Suyuti mengatakan, penyebaran akan kasus HIV/AIDS cukup beragam. Diantaranya ditularkan melalui hubungan seksual yang tidak aman seperti kenakalan remaja, pasangan yang tidak setia, kelompok berisiko, hingga penyalahgunaan narkoba melalui jarum suntik yang bergilir.
“Selain hubungan seksual tidak aman, penyalahgunaan narkoba juga dapat terjadi pada ibu yang melahirkan calon bayi, khususnya pada saat terjadi pendarahan saat melahirkan,” ujarnya, Selasa (5/3/24).
Ia menjelaskan, HIV/AIDS tidak dapat disembuhkan. Namun dapat diminimalisir melalui minum obat secara terus-menerus yang telah disubsidi secara gratis oleh pemerintah.
“Ada informasi tiga sampai dengan empat kasus HIV/AIDS dapat sembuh, akan tetapi kesembuhan sebenarnya tidak direncanakan. Maksudnya, sebenarnya orang tersebut terkena HIV/AIDS dan leukemia lalu dilakukan cangkok sumsum tulang, namun setelah itu tidak hanya leukimia yang sembuh namun bersamaan dengan HIV/AIDS-nya,” ucapnya.
Ia menerangkan, ternyata setelah diselidiki, ada sebagian kecil di muka bumi ini yang memiliki genetika kebal akan virus HIV/AIDS dan sebagai pendonor turut memiliki genetika kebal akan HIV/AIDS.
“Namun, para ahli sepakat bahwa hal tersebut tidak dapat dijadikan prosedur umum sebagai alternatif penyembuhan, mengingat biaya yang tinggi, dan ketidaktersediaan pendonor sumsum tulang,” imbuhnya.
Lanjutnya, peranan Dinkes Provinsi Kalteng dalam menanggulangi HIV/AIDS ini dengan mendorong dan melakukan penyuluhan. Sementara untuk dinkes kabupaten atau kota melakukan survei pada kelompok berisiko seperti PSK, pengguna narkoba, dan orang yang berada di penjara.

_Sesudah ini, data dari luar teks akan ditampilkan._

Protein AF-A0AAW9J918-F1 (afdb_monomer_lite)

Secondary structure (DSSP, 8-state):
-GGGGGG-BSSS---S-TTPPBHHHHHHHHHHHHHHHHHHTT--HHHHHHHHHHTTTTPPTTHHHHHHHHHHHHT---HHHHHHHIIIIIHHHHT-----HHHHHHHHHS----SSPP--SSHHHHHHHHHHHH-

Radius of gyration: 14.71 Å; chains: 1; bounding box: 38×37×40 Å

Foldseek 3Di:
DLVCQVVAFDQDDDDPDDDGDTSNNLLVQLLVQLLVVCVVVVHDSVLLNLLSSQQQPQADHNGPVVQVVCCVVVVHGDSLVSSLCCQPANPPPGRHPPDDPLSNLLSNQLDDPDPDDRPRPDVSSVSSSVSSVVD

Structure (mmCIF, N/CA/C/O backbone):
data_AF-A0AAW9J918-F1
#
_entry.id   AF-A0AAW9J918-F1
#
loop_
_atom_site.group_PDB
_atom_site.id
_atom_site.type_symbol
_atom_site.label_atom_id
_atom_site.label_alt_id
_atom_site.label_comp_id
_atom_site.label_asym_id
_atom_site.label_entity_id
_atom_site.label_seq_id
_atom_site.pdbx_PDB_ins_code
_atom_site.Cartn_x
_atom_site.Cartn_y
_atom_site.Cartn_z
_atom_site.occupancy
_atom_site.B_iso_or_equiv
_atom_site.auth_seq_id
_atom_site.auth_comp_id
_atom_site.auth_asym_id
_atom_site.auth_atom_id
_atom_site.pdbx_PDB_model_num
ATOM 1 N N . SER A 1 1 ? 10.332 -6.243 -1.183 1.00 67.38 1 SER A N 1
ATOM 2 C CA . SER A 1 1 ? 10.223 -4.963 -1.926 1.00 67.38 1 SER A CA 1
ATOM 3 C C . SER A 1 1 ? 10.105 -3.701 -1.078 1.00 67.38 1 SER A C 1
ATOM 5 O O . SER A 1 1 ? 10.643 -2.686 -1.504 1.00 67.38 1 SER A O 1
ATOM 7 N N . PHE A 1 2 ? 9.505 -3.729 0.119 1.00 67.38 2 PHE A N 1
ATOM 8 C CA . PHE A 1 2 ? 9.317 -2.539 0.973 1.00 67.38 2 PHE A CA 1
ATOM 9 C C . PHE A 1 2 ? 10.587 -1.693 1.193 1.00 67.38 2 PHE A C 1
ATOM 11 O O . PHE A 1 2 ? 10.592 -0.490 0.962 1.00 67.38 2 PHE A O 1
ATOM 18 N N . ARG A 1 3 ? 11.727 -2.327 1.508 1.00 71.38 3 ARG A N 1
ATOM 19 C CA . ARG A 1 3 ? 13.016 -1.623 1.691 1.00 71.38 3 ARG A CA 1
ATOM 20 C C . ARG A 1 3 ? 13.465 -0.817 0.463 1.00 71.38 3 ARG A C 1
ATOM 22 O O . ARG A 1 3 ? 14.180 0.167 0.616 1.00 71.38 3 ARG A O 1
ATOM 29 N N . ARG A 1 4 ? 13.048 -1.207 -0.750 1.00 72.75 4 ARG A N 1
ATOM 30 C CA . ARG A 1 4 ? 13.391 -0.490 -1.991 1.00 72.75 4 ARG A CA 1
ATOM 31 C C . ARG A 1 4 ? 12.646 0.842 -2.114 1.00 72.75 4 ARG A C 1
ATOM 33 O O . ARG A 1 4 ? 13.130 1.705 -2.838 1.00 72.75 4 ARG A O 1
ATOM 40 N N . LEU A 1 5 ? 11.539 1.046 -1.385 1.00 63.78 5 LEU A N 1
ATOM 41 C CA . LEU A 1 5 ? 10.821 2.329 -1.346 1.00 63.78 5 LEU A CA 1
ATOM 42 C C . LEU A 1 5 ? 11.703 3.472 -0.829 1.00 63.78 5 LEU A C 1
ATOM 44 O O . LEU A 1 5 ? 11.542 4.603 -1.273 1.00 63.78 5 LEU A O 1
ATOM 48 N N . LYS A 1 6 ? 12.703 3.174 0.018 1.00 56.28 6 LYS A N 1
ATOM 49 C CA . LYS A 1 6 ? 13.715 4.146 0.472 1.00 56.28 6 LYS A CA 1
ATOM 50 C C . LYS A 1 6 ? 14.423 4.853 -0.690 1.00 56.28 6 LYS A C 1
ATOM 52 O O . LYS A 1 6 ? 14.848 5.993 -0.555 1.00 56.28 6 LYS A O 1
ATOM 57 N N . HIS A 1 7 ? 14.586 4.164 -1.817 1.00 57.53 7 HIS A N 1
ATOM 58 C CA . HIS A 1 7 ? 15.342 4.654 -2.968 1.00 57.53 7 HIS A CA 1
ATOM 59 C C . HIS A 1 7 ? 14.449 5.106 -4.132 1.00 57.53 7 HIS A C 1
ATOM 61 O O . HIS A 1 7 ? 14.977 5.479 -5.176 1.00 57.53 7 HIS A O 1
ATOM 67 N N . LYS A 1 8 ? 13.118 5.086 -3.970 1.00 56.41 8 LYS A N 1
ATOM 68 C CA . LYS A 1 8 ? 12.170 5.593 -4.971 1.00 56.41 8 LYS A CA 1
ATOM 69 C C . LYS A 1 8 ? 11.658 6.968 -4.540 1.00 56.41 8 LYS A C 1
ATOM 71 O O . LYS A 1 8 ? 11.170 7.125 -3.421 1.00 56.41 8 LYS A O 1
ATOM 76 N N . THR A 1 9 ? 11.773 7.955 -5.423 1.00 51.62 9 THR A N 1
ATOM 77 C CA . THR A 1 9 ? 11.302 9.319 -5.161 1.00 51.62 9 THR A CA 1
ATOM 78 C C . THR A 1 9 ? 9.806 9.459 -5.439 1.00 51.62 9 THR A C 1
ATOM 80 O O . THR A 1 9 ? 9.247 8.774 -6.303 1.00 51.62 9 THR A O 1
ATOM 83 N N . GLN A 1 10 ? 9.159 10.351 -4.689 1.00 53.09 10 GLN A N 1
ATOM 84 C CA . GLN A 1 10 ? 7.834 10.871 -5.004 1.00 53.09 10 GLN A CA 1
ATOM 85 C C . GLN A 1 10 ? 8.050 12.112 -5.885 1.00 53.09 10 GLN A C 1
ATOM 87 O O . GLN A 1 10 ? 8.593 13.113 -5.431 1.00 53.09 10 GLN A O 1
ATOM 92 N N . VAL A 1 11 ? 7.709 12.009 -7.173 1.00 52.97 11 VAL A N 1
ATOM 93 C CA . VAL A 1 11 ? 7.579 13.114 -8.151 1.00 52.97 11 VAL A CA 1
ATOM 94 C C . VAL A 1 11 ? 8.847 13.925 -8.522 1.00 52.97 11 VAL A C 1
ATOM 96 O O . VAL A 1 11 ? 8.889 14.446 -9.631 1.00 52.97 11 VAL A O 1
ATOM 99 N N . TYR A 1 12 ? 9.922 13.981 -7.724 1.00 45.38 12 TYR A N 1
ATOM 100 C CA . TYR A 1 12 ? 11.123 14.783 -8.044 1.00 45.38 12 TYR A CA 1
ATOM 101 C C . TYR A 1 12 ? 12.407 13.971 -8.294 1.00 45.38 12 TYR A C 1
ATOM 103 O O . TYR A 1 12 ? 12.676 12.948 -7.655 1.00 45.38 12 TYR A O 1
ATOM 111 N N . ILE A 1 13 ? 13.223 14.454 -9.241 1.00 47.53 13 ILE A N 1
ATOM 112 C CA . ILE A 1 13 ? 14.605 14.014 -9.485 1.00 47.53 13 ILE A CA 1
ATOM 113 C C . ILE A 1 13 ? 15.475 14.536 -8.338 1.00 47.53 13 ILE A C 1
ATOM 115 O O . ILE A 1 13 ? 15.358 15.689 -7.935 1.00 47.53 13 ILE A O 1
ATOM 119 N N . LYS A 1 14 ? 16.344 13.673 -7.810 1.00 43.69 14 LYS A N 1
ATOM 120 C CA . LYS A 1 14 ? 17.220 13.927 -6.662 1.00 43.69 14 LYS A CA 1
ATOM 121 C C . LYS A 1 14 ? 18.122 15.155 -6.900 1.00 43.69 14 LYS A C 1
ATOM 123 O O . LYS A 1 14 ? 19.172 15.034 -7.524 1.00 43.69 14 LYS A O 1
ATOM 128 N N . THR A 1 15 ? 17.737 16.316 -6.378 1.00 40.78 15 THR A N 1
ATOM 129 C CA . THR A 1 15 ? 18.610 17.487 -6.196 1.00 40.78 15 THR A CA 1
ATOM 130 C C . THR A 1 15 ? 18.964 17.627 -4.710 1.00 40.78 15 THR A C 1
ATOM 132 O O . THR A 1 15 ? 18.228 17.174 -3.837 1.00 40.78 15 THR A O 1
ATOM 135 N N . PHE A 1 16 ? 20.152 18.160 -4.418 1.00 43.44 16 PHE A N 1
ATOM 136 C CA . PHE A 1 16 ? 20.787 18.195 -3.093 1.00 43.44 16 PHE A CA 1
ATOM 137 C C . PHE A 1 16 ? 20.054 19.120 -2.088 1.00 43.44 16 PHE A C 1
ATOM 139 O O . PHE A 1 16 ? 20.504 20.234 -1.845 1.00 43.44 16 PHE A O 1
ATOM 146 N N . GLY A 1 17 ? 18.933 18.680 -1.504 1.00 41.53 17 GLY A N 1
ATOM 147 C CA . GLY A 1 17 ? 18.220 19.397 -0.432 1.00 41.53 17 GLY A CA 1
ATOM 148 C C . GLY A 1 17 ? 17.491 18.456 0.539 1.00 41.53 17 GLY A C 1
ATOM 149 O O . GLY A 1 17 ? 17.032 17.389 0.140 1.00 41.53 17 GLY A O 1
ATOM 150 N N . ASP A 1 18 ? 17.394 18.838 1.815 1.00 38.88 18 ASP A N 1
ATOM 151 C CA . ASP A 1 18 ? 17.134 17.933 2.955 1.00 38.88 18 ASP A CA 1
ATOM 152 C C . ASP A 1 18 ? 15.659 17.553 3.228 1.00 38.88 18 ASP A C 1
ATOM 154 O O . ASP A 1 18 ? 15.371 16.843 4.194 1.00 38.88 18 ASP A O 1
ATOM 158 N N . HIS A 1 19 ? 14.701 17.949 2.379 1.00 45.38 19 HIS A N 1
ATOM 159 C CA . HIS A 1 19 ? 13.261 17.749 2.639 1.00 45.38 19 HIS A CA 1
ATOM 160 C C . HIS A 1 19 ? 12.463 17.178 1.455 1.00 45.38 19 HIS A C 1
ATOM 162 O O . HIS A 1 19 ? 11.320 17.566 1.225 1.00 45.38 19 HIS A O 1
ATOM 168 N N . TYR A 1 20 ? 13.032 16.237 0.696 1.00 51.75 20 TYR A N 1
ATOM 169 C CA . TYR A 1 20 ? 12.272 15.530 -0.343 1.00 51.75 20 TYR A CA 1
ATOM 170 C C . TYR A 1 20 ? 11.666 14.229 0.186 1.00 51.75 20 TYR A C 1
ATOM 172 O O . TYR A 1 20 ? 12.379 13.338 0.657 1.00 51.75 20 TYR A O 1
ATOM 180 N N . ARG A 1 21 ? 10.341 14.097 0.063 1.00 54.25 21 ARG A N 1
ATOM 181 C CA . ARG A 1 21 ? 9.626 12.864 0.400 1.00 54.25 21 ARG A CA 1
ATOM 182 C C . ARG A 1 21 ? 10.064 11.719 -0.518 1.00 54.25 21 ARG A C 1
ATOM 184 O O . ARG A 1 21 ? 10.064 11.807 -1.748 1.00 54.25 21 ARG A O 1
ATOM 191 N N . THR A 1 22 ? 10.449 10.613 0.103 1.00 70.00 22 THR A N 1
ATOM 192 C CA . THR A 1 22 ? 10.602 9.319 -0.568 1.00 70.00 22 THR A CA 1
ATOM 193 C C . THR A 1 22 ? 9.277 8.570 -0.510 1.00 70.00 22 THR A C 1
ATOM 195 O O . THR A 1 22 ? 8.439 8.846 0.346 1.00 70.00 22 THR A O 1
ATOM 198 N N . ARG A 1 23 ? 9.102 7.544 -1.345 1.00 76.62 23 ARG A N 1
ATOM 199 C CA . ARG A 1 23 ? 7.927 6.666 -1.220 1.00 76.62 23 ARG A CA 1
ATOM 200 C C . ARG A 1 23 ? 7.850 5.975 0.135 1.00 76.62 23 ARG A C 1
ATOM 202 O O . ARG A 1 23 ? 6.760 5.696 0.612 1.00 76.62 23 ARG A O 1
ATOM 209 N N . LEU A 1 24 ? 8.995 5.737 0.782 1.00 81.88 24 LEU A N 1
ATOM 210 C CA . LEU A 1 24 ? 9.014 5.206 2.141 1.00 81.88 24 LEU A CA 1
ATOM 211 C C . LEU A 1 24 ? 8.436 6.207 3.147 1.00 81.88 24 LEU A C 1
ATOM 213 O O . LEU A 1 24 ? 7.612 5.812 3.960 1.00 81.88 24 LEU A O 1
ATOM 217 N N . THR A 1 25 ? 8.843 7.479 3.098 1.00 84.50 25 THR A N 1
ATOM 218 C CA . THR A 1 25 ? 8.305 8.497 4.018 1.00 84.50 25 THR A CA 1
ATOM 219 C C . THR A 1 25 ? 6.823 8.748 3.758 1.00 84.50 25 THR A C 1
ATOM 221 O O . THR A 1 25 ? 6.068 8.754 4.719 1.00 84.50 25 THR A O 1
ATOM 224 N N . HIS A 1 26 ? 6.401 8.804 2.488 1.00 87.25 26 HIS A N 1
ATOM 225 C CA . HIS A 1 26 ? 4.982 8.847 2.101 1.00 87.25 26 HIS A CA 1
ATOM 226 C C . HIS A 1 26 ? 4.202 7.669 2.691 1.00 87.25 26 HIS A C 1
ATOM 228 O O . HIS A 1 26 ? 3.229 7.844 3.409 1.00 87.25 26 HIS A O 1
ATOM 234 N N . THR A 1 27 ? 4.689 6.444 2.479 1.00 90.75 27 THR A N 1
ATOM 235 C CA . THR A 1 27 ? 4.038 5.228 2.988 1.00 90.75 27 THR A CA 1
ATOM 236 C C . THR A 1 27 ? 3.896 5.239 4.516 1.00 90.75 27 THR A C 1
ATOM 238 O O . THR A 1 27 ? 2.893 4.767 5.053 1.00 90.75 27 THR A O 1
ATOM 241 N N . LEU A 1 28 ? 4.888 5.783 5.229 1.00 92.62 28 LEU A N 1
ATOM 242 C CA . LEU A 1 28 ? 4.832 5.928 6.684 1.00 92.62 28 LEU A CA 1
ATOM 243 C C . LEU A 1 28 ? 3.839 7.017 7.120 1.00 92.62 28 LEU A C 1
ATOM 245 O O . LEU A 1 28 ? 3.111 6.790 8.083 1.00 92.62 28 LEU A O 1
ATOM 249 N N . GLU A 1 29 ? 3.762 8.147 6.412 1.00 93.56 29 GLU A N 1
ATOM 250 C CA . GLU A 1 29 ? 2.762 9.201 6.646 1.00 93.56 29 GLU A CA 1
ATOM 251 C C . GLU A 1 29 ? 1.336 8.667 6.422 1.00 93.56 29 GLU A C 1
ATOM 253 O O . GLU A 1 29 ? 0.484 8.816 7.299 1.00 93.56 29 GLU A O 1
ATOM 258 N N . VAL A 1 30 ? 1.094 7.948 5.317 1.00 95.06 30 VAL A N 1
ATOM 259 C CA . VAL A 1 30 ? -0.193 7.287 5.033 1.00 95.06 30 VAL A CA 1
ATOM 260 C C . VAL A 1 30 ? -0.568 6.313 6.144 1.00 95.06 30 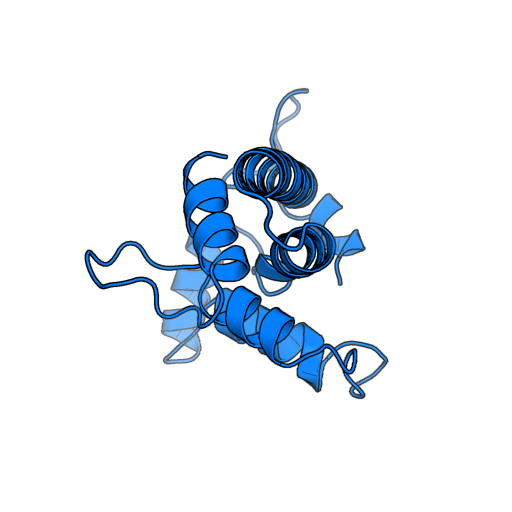VAL A C 1
ATOM 262 O O . VAL A 1 30 ? -1.699 6.347 6.625 1.00 95.06 30 VAL A O 1
ATOM 265 N N . SER A 1 31 ? 0.373 5.471 6.587 1.00 96.75 31 SER A N 1
ATOM 266 C CA . SER A 1 31 ? 0.134 4.524 7.682 1.00 96.75 31 SER A CA 1
ATOM 267 C C . SER A 1 31 ? -0.243 5.238 8.984 1.00 96.75 31 SER A C 1
ATOM 269 O O . SER A 1 31 ? -1.218 4.860 9.634 1.00 96.75 31 SER A O 1
ATOM 271 N N . GLN A 1 32 ? 0.475 6.308 9.342 1.00 97.38 32 GLN A N 1
ATOM 272 C CA . GLN A 1 32 ? 0.182 7.090 10.544 1.00 97.38 32 GLN A CA 1
ATOM 273 C C . GLN A 1 32 ? -1.204 7.734 10.477 1.00 97.38 32 GLN A C 1
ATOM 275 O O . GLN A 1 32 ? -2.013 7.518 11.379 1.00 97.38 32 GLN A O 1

“Jadi, HIV/AIDS merupakan sebuah penyakit stigma tinggi, tentu seseorang yang mengidap HIV/AIDS menyembunyikan dirinya, itu alasan mengapa kita tidak mampu mengatasi permasalahan pengidap HIV/AIDS ini untuk lebih mudah, karena kebanyakan dari mereka menyembunyikan penyakit tersebut,” tukasnya.

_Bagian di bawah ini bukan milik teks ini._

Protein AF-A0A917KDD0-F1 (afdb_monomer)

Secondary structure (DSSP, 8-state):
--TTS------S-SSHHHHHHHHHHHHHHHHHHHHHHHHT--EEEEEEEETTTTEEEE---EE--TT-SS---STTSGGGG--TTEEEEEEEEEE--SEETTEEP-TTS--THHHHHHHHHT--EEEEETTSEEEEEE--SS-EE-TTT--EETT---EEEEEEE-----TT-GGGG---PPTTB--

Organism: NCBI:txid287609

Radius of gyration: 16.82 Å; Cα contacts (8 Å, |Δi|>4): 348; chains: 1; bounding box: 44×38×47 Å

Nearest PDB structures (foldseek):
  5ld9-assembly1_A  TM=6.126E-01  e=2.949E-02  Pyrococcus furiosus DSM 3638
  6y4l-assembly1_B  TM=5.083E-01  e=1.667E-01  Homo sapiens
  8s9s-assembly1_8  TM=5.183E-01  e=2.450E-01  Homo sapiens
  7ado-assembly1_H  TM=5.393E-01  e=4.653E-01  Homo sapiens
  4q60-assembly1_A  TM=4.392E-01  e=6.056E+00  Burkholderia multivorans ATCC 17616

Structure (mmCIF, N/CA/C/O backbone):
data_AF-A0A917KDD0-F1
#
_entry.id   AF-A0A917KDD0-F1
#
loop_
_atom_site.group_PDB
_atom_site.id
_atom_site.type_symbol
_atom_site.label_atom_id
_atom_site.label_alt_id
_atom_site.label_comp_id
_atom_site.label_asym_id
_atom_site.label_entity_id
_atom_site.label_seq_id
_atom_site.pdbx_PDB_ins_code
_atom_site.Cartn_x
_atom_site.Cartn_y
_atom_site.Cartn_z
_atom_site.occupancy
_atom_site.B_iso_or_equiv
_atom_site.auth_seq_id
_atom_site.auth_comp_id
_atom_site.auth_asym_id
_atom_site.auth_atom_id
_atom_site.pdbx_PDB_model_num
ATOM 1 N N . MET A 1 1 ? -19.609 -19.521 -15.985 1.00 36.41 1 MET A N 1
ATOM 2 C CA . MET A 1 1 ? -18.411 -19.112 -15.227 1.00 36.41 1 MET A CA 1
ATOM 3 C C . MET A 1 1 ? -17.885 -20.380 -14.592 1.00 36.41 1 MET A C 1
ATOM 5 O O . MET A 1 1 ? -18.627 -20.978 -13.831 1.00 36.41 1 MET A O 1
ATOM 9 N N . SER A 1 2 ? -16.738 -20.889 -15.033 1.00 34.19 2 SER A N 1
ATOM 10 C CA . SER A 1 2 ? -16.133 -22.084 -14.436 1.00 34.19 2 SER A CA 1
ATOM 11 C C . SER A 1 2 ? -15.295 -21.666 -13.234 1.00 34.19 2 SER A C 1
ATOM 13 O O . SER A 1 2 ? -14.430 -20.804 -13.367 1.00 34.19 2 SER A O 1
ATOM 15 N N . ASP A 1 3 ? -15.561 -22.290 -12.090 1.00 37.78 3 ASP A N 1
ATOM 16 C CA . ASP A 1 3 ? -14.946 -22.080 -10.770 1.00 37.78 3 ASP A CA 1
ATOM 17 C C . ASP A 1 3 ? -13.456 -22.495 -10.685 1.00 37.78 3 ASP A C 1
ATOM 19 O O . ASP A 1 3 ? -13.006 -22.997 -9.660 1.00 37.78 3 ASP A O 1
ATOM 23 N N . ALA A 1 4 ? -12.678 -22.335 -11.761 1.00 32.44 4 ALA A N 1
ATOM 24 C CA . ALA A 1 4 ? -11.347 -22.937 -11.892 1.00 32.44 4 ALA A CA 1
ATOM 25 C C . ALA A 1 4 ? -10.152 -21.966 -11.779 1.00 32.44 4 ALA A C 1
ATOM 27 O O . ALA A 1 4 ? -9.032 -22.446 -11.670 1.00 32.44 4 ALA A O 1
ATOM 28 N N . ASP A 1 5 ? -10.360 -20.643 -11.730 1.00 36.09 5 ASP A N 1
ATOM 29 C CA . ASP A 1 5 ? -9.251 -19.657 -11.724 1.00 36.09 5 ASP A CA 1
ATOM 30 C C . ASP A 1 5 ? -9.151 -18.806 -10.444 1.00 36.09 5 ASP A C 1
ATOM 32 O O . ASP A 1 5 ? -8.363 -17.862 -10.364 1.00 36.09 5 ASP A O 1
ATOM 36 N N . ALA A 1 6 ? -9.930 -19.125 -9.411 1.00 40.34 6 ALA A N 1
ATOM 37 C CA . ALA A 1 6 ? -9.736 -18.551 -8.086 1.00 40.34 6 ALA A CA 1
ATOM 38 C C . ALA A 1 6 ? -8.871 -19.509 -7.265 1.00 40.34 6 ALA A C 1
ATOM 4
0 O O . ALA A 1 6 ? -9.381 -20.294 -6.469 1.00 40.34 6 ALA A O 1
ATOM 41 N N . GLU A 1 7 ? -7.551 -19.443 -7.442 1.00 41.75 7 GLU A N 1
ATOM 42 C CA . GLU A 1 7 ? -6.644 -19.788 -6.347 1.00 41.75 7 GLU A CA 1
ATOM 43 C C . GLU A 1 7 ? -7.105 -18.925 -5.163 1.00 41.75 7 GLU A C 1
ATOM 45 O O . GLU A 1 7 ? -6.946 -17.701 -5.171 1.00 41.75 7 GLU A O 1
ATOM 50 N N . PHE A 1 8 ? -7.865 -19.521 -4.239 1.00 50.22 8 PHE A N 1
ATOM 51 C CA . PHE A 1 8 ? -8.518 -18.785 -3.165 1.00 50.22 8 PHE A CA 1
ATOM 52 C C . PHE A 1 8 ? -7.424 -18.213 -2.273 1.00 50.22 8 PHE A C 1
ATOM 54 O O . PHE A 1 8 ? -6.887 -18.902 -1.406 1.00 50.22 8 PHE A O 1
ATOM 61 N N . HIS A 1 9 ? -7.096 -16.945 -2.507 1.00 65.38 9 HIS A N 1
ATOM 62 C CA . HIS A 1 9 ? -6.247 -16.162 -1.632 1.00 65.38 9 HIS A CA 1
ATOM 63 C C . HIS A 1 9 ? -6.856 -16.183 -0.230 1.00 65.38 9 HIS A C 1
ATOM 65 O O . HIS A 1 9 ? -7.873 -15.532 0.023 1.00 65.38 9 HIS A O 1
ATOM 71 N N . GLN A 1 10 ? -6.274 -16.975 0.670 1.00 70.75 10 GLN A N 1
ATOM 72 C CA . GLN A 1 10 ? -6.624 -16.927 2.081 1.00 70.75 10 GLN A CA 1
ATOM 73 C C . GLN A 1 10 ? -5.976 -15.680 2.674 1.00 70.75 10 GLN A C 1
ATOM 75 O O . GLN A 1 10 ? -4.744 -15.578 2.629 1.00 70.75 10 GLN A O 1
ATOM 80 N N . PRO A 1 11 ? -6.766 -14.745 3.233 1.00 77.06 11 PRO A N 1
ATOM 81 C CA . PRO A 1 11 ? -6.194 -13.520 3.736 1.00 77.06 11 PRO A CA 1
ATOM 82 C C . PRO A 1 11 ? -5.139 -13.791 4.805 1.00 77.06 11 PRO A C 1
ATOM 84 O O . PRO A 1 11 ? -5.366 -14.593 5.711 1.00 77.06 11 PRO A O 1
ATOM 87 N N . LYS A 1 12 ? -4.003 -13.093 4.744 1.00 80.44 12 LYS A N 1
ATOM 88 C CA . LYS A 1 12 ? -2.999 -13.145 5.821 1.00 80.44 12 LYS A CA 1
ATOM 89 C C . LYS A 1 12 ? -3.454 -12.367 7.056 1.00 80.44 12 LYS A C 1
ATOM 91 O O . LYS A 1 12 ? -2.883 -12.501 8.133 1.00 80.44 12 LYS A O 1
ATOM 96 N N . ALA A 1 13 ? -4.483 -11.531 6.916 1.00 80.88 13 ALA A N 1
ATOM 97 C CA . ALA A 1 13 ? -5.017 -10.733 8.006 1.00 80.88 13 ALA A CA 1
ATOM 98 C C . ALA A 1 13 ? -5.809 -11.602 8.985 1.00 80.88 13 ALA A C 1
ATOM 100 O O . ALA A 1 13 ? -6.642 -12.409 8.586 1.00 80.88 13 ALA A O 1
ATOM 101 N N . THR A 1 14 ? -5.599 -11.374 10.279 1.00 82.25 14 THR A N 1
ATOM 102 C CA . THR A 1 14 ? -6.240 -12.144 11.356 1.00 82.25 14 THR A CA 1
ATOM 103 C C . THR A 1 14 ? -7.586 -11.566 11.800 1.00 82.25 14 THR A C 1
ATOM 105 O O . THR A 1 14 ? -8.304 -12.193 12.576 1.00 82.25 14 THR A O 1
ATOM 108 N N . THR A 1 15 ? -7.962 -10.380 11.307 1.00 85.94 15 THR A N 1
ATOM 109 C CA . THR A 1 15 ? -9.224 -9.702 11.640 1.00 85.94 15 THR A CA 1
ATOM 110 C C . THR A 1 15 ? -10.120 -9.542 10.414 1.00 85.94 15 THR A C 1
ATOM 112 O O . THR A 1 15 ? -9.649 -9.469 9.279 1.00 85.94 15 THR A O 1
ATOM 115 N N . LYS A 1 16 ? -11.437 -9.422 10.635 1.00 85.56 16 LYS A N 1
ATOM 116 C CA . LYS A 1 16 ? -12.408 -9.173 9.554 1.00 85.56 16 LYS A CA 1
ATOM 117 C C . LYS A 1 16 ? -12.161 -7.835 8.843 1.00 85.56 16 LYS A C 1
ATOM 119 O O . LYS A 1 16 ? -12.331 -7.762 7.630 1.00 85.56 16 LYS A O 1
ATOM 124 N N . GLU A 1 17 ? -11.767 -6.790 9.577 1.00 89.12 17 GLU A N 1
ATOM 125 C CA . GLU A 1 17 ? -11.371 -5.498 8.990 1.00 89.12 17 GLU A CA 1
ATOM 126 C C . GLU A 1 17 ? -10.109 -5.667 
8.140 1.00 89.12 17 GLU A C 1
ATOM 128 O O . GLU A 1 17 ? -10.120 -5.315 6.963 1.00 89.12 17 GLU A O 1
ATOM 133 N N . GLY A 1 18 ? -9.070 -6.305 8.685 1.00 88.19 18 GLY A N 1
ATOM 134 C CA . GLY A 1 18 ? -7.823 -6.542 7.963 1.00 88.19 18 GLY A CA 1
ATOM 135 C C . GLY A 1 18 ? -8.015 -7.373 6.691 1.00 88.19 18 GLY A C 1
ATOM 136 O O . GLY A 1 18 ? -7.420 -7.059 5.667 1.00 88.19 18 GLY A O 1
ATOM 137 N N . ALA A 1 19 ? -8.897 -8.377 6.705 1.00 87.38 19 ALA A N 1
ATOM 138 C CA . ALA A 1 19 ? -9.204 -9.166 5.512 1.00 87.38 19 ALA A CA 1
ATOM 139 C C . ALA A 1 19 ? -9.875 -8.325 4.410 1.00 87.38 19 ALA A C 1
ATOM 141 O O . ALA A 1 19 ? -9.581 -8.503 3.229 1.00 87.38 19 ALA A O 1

Hal uniknya, meskipun prostitusi ditutup, menurutnya bukan menjadi semata-mata sebuah solusi. Sebab, urusan moral tidak berkaitan dengan dinkes. Mengingat, prostitusi diakuinya sulit untuk dihentikan.
“Karena pertama, transaksi dilakukan secara tertutup, walaupun prostitusi ditutup tentu oknum tertentu akan mencari cara, akses, maupun lokasi ditempat lainnya. Untuk itu, tujuan kami adalah bagaimana seseorang melakukan hubungan seksual dengan cara aman, seperti setia pada pasangan, jalur lain, bagi oknum yang tidak setia direkomendasikan untuk menggunakan pengaman,” tukasnya.
Ia pun mengungkapkan, untuk kelompok berisiko termasuk salah satunya adalah LGBT, bukan penyumbang kasus HIV/AIDS terbanyak, sehingga pihaknya tidak dapat menyasar karena akan dianggap sebagai diskriminasi dalam sebuah konteks pengobatan.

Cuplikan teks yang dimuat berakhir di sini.